The noise from the crowd on the dock above our boat snaps me back to my job at hand.  They are going positively wild as OTUSA approaches the line.  I feel my eyes starting to fill.  As OTUSA cross the finish line and the gun goes off - and I know this sounds cliche - a few tears escape as I just can’t hold them back.  I was overwhelmed and there were so many emotions in those tears.  Was it pride in the home team?  Was it sadness because my three year journey ended with that gun shot?  Was it relief that it was finally done?  Was it just a gut reaction to the moment?  Everyone is going absolutely insane and boats are appearing out of nowhere, all converging on the finish line.  My boat is right on the front line, in front of them all.  It was without question simply amazing. 

Forty-four seconds later ETNZ finishes and the crowd goes crazy again.  I can’t and don’t want to imagine how they must feel.  The iconic saying of the America’s Cup is that “There is no second.”  ETNZ is still the Louis Vuitton Cup champion.  Winning the Louis Vuitton Cup is the only way to get into the America’s Cup (without extensive legal counsel) but in this moment that seems to be forgotten.  If there is no second, then what are they?  I felt another wave of emotion, but this time it was mostly heartache and sympathy (but not pity) for this team.  

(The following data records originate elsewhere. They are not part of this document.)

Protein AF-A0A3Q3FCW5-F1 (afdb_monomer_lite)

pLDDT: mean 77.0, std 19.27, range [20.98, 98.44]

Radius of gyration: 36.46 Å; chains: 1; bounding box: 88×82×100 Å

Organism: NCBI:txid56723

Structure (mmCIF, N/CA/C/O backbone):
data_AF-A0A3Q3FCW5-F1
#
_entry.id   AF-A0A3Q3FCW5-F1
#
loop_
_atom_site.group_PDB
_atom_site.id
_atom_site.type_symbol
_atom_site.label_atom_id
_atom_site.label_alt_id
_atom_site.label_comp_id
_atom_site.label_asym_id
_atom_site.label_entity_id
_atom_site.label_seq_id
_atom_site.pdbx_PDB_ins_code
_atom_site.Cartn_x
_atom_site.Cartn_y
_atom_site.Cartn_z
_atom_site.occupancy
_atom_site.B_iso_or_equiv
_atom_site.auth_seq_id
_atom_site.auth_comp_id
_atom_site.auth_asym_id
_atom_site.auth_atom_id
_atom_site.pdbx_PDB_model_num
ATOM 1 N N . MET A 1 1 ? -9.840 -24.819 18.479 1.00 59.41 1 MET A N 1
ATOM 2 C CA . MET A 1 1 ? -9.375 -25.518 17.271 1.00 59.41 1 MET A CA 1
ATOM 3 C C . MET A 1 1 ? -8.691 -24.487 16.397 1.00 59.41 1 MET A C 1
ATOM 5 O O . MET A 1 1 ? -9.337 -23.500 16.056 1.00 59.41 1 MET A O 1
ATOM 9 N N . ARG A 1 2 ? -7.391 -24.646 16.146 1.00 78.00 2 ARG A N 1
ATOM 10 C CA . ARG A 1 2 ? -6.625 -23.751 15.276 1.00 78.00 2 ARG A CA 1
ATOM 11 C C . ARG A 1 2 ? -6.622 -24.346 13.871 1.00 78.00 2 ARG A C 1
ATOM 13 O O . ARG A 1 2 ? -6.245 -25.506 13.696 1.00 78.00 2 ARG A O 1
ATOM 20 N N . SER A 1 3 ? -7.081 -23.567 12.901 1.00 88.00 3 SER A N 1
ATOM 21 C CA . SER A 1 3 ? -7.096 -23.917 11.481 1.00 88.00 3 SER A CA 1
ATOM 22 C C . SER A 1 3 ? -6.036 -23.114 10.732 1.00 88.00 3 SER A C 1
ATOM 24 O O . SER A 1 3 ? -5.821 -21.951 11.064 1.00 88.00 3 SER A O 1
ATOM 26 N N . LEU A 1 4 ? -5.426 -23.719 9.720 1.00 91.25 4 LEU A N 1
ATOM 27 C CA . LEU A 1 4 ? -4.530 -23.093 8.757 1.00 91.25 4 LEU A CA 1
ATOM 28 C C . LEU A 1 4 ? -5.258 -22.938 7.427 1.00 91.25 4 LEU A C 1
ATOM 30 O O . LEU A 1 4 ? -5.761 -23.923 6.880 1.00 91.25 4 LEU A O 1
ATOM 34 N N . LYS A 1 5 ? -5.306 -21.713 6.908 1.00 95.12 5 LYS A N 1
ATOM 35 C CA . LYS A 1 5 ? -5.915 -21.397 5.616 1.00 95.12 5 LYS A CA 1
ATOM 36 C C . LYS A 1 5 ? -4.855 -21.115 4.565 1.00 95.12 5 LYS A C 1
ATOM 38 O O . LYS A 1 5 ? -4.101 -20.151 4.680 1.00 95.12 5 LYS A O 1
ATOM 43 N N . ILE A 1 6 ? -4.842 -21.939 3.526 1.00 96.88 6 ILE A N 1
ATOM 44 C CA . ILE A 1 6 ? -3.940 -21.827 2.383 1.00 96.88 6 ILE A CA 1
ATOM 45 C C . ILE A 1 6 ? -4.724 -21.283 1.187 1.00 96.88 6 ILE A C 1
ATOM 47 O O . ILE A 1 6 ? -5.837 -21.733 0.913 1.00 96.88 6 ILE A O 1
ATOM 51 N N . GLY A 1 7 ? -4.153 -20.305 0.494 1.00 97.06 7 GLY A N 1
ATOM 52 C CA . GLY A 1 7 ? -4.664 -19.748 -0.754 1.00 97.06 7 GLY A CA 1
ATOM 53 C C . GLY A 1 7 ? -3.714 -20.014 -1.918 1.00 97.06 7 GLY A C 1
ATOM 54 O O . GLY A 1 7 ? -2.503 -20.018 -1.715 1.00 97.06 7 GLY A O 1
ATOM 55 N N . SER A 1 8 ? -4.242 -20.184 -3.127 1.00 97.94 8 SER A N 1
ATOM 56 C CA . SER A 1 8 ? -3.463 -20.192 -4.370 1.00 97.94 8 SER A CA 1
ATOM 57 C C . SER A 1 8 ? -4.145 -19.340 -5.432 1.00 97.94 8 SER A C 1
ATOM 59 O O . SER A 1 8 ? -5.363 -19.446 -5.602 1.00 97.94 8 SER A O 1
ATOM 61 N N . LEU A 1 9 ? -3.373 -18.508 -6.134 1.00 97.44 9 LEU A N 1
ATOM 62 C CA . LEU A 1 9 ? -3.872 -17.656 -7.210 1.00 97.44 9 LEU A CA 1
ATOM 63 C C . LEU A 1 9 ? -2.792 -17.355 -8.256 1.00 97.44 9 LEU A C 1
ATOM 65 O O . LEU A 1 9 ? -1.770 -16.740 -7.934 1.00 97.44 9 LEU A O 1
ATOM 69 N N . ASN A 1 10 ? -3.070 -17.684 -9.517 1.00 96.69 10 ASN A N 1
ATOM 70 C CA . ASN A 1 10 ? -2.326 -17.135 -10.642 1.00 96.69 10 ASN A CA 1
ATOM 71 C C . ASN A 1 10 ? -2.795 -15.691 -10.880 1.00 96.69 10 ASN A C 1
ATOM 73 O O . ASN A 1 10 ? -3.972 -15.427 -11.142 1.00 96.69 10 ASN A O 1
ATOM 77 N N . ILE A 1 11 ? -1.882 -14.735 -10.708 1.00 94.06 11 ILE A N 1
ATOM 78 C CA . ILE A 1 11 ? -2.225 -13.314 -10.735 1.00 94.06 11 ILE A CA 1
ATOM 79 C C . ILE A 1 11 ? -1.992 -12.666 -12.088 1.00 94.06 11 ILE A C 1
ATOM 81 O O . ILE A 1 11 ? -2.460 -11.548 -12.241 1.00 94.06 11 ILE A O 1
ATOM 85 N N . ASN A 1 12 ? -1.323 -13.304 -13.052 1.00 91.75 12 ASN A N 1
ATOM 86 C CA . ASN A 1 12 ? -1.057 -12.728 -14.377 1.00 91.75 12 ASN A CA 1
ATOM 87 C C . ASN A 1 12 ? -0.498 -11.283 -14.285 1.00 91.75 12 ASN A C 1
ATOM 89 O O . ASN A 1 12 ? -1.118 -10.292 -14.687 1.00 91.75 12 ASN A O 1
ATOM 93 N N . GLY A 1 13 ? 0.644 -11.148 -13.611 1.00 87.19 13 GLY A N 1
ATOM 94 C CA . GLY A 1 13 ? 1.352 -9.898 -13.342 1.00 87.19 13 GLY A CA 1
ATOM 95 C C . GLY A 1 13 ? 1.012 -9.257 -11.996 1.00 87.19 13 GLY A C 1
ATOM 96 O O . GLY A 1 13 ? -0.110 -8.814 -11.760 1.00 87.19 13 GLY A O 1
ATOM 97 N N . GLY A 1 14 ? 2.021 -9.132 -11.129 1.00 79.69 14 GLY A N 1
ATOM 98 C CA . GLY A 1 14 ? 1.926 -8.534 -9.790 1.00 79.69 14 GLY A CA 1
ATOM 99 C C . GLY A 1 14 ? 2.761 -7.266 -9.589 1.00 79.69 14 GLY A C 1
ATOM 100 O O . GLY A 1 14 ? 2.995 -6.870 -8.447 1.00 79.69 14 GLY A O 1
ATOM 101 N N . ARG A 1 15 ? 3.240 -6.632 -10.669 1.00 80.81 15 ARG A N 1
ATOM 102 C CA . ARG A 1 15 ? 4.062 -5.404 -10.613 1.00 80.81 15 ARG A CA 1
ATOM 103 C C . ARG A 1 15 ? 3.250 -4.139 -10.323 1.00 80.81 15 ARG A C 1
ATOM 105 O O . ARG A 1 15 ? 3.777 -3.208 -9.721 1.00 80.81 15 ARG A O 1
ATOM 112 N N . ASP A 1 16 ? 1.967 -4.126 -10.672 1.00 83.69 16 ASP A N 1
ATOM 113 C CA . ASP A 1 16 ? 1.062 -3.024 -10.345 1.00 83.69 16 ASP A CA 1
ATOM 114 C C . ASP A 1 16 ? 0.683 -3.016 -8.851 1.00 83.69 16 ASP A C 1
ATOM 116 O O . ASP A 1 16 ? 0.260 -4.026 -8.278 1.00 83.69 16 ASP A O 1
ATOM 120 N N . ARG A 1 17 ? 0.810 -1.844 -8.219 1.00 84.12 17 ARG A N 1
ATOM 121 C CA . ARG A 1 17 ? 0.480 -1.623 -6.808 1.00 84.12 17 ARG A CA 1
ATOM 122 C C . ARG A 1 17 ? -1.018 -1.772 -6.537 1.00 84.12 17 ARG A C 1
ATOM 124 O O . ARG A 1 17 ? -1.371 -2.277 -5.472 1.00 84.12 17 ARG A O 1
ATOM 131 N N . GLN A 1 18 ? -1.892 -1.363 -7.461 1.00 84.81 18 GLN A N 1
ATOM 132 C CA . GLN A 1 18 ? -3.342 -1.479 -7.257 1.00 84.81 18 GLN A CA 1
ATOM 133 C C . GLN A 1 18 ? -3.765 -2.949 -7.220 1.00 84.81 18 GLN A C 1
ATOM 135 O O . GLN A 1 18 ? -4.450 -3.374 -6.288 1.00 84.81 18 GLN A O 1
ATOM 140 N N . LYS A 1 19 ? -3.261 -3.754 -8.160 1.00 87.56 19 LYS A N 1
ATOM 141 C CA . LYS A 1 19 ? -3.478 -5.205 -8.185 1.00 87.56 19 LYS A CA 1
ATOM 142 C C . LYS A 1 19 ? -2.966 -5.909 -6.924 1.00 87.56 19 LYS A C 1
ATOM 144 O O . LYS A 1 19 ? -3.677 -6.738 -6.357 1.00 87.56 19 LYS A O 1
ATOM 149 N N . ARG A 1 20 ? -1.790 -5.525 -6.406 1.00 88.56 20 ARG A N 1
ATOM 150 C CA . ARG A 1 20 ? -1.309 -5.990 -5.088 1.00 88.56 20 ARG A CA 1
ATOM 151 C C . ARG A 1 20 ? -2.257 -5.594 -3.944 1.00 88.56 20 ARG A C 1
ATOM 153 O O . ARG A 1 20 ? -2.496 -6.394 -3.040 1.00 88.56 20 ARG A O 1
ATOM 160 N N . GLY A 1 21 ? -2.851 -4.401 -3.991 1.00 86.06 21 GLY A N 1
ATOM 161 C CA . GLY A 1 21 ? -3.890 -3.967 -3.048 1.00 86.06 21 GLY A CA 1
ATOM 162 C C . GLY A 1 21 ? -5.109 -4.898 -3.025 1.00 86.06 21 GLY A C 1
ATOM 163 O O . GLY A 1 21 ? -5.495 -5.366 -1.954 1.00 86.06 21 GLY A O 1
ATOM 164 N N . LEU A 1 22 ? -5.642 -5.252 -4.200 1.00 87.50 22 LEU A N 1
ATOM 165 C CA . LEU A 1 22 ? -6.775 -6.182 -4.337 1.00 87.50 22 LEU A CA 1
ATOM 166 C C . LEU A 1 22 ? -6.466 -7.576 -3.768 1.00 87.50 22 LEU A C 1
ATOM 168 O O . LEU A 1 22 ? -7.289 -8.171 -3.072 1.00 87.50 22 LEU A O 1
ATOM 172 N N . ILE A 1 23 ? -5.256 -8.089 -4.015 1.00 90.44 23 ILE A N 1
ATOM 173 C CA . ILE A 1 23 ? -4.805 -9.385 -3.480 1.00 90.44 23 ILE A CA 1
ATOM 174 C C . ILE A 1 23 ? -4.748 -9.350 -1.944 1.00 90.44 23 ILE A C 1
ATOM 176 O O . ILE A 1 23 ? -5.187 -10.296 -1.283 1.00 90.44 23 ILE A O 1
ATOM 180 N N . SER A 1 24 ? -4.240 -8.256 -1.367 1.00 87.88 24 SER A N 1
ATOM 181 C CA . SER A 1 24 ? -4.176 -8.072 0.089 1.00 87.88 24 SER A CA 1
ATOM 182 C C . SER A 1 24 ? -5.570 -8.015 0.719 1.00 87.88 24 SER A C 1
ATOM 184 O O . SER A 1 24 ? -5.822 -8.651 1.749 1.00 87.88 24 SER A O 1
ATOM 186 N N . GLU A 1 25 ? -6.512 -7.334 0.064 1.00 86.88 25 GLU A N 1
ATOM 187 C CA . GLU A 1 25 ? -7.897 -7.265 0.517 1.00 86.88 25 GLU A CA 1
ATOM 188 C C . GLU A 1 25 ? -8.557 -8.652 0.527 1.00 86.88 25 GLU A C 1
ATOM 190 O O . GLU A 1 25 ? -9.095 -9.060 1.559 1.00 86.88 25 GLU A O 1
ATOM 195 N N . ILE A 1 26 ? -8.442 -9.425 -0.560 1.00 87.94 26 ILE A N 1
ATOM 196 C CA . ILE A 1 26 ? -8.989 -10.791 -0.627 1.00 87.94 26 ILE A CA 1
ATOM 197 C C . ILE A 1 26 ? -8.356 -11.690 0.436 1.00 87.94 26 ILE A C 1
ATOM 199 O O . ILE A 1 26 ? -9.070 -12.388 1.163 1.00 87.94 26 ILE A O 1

For the media boats, the on-water race is now on as we are about to have the “Napa Valley Sparkling Wine” (aka Champagne) moment.  We catch up to ETNZ just as they are catching up to OTUSA.  We are in between the two boats and I am blown away by what I see.  Every single member of ETNZ is applauding for OTUSA, giving them the thumbs up, and trading off at the helm so skipper Dean Barker can walk even closer to the team that has just beaten them to congratulate them.  The sincerity of these actions was, I hope, felt by everyone.  To see these sailors go from those crushing moments of defeat to then immediately rise above those emotions to pay homage to the other team was such a humbling display of integrity, honor and respect.  It was no act - of that I am beyond sure.  One might say the world was watching in those moments but I don’t think they could have seen or felt the significance and magnitude of those incredible, moving and powerful gestures that I experienced sandwiched there between these two boats.

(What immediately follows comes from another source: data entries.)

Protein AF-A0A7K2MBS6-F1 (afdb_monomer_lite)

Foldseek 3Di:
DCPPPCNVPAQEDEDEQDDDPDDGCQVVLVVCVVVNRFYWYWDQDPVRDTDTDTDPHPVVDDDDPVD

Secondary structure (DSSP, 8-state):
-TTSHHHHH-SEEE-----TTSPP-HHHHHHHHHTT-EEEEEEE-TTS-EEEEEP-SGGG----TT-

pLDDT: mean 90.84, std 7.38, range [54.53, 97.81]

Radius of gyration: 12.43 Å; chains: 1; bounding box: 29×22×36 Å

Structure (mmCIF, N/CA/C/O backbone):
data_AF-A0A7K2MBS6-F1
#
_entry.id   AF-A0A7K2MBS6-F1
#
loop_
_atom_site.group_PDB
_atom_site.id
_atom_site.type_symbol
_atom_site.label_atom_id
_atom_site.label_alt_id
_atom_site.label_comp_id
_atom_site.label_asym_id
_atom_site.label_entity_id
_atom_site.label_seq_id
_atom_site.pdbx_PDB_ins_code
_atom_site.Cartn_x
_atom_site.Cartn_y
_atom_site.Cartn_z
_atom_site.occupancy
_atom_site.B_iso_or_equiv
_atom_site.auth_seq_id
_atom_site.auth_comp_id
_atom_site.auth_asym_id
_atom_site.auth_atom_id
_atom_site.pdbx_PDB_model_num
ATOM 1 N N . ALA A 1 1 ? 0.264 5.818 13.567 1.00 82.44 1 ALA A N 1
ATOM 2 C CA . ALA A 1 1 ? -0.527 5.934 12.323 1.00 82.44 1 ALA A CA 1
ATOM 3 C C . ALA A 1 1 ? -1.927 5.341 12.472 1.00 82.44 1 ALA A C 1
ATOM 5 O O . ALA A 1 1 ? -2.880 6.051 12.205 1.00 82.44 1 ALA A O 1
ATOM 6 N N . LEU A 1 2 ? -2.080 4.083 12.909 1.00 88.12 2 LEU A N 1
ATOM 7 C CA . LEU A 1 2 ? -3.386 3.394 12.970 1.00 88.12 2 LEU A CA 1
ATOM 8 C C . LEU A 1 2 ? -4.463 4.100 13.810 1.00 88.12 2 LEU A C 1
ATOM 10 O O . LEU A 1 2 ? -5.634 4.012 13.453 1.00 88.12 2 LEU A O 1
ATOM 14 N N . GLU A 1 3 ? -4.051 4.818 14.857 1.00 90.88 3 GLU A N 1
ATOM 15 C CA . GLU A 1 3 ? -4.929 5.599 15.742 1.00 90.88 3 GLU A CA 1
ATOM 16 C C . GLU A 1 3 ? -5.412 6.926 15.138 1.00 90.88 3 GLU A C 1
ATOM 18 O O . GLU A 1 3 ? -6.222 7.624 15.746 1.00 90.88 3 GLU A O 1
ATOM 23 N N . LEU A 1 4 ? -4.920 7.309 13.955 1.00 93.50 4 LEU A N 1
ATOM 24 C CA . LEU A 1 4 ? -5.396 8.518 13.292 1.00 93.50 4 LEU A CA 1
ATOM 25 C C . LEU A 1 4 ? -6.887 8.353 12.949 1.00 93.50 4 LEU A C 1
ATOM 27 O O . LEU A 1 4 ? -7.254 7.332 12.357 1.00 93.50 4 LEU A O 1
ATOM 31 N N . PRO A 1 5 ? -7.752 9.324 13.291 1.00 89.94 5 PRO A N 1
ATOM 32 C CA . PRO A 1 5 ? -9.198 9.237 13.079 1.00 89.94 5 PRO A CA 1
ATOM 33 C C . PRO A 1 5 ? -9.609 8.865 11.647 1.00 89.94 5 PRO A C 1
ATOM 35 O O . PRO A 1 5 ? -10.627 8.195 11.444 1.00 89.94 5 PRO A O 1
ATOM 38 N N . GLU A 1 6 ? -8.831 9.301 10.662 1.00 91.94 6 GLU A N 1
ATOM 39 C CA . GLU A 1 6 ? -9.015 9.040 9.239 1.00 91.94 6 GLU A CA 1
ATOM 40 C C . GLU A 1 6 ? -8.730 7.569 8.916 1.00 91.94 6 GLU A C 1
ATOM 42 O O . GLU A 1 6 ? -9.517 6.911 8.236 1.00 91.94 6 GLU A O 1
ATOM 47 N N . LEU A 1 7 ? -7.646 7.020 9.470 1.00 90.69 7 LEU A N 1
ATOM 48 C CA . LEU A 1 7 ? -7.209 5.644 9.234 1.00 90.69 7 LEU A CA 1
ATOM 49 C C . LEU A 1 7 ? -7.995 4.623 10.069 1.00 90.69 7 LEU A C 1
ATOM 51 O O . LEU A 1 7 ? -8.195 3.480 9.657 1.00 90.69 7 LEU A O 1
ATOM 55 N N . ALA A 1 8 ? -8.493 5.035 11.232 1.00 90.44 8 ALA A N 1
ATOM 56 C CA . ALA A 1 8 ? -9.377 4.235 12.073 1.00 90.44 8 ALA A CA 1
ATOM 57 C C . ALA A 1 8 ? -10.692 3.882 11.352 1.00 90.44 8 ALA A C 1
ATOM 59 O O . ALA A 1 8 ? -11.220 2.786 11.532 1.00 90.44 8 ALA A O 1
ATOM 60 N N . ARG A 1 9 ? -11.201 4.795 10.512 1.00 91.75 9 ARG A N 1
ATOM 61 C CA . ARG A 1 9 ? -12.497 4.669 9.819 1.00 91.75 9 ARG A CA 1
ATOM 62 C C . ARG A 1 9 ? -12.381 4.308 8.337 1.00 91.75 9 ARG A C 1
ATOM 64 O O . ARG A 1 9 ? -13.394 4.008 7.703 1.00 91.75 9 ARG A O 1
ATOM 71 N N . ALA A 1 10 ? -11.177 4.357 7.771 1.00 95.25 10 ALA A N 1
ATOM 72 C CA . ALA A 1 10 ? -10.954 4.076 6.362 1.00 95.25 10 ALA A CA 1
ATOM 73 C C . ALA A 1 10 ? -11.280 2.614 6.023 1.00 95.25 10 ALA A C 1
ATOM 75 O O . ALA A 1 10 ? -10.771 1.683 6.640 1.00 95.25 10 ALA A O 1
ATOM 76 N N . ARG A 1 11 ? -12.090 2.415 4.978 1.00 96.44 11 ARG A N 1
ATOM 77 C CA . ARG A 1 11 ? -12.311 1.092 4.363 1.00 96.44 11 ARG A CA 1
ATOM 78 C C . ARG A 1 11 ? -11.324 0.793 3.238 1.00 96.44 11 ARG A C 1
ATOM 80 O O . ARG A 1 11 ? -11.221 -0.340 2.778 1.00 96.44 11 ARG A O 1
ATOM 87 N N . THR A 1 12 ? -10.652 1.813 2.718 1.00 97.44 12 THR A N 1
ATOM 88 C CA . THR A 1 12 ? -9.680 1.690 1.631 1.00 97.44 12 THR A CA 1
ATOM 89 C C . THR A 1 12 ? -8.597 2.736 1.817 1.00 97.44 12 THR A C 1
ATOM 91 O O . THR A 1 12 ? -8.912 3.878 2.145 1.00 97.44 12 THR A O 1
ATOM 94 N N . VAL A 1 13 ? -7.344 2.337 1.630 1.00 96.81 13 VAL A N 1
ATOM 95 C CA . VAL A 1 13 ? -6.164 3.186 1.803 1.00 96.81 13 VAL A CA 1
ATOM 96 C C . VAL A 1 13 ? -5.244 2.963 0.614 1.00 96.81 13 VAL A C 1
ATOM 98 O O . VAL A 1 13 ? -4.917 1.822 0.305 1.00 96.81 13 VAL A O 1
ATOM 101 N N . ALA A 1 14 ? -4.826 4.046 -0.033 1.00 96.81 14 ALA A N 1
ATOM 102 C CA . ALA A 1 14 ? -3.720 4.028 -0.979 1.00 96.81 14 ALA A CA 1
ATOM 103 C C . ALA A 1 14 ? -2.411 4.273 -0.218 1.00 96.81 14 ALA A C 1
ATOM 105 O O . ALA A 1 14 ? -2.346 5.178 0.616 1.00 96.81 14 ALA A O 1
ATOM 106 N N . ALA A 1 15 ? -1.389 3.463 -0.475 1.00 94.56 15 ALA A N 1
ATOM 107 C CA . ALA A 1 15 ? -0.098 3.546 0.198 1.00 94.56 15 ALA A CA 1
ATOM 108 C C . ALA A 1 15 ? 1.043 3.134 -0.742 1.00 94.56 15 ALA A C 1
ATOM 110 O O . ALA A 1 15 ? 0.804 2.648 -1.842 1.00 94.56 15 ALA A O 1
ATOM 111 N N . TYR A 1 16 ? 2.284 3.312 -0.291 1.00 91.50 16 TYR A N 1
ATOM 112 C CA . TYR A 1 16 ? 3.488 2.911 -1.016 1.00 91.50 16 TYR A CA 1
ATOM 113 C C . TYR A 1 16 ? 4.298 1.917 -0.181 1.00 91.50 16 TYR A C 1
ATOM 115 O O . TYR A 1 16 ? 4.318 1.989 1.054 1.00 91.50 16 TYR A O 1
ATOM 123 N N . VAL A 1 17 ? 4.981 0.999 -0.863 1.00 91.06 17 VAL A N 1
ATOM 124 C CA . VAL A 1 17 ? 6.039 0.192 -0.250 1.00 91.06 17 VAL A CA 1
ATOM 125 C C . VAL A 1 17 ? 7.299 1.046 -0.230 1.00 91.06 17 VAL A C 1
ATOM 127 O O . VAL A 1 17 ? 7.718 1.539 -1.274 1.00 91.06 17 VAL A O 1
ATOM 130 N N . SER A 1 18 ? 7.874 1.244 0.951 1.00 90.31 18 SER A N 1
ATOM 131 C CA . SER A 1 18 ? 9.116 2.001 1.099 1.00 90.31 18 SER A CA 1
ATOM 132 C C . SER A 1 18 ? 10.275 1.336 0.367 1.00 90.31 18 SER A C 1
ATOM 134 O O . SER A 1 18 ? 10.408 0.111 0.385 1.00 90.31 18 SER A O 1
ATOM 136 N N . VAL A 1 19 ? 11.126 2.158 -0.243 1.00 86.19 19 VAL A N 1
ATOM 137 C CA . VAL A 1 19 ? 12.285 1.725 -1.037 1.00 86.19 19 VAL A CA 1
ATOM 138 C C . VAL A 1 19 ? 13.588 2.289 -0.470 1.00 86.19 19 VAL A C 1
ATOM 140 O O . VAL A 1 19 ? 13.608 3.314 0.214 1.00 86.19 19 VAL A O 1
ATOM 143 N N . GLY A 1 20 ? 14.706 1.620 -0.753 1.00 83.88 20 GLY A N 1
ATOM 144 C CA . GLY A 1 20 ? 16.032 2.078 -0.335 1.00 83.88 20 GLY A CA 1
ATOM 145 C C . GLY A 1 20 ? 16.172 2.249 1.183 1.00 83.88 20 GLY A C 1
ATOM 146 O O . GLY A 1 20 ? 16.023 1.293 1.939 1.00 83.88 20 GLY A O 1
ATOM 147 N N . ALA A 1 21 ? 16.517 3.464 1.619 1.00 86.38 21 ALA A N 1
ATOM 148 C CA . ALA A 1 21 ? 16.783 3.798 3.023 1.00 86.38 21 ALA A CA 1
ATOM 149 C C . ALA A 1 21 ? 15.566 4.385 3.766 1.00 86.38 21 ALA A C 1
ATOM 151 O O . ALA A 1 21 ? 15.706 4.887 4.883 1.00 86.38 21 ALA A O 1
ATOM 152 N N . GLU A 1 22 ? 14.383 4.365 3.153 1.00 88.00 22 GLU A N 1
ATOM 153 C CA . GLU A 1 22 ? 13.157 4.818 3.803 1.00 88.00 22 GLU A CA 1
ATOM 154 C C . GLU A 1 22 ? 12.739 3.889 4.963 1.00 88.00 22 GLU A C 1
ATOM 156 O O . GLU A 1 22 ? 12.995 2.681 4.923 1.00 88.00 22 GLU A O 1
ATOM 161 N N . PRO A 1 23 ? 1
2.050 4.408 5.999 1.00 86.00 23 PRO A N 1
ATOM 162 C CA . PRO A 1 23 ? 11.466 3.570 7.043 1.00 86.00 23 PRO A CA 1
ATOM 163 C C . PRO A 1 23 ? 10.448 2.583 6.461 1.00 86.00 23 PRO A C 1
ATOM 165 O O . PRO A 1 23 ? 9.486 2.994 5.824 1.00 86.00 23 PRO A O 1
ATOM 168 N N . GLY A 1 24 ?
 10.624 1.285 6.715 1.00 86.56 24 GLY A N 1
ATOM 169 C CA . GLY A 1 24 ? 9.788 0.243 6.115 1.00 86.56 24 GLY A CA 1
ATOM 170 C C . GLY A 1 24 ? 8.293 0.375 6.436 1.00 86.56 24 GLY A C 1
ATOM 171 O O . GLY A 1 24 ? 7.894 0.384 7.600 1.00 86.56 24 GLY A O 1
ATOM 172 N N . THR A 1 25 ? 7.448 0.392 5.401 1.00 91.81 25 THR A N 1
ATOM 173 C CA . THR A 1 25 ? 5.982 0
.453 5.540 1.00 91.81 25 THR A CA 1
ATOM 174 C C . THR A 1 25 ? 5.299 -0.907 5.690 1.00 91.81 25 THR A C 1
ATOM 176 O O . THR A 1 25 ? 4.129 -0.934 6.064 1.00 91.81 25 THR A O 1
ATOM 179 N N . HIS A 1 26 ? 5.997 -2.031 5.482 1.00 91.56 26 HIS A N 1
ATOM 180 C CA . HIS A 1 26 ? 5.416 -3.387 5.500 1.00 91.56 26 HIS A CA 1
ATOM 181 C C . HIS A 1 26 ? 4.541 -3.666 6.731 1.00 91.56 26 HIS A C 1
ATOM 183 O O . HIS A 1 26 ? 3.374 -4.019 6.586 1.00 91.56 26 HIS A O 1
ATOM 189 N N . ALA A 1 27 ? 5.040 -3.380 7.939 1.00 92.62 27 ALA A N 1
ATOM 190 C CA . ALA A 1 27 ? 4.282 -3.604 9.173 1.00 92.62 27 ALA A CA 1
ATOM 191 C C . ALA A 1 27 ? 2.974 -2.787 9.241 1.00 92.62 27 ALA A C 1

Perhaps Queen Elizabeth’s Page was correct back in 1851 when he replied to her question after the Yacht America was about to win the race around the Isle of Wight about who is in second, that “Your Majesty, there is no second”  And perhaps one could then translate that to today’s incarnation of the America’s Cup as there is one winner and one loser since it is a contest between only two boats.  But today, in these moments for me there was no possible way to call ETNZ losers.  Granted, they didn’t win the Cup, but they also never gave up.  They never played their card to take a pass on a race.  They stood for, represented and embraced their country and their heritage.  I had a lot of respect for ETNZ.

OTUSA won the America’s Cup.  The racing was over but the day still had so much to bring.  The race for the media was still on as we jockeyed for position for the perfect photo op along with hundreds of other boats that were churning up the bay water into what felt like the agitation cycle on a washing machine.  Imagine sitting in that and trying to hold your camera to get “the shot.”  In these moments I still had complete trust in my driver.  It was everyone else on the water that I was fearful of.  We followed OTUSA for as long as we could, then headed back to the America’s Cup Park at Piers 27-29 to get ready for the awards ceremony and of course the celebrations.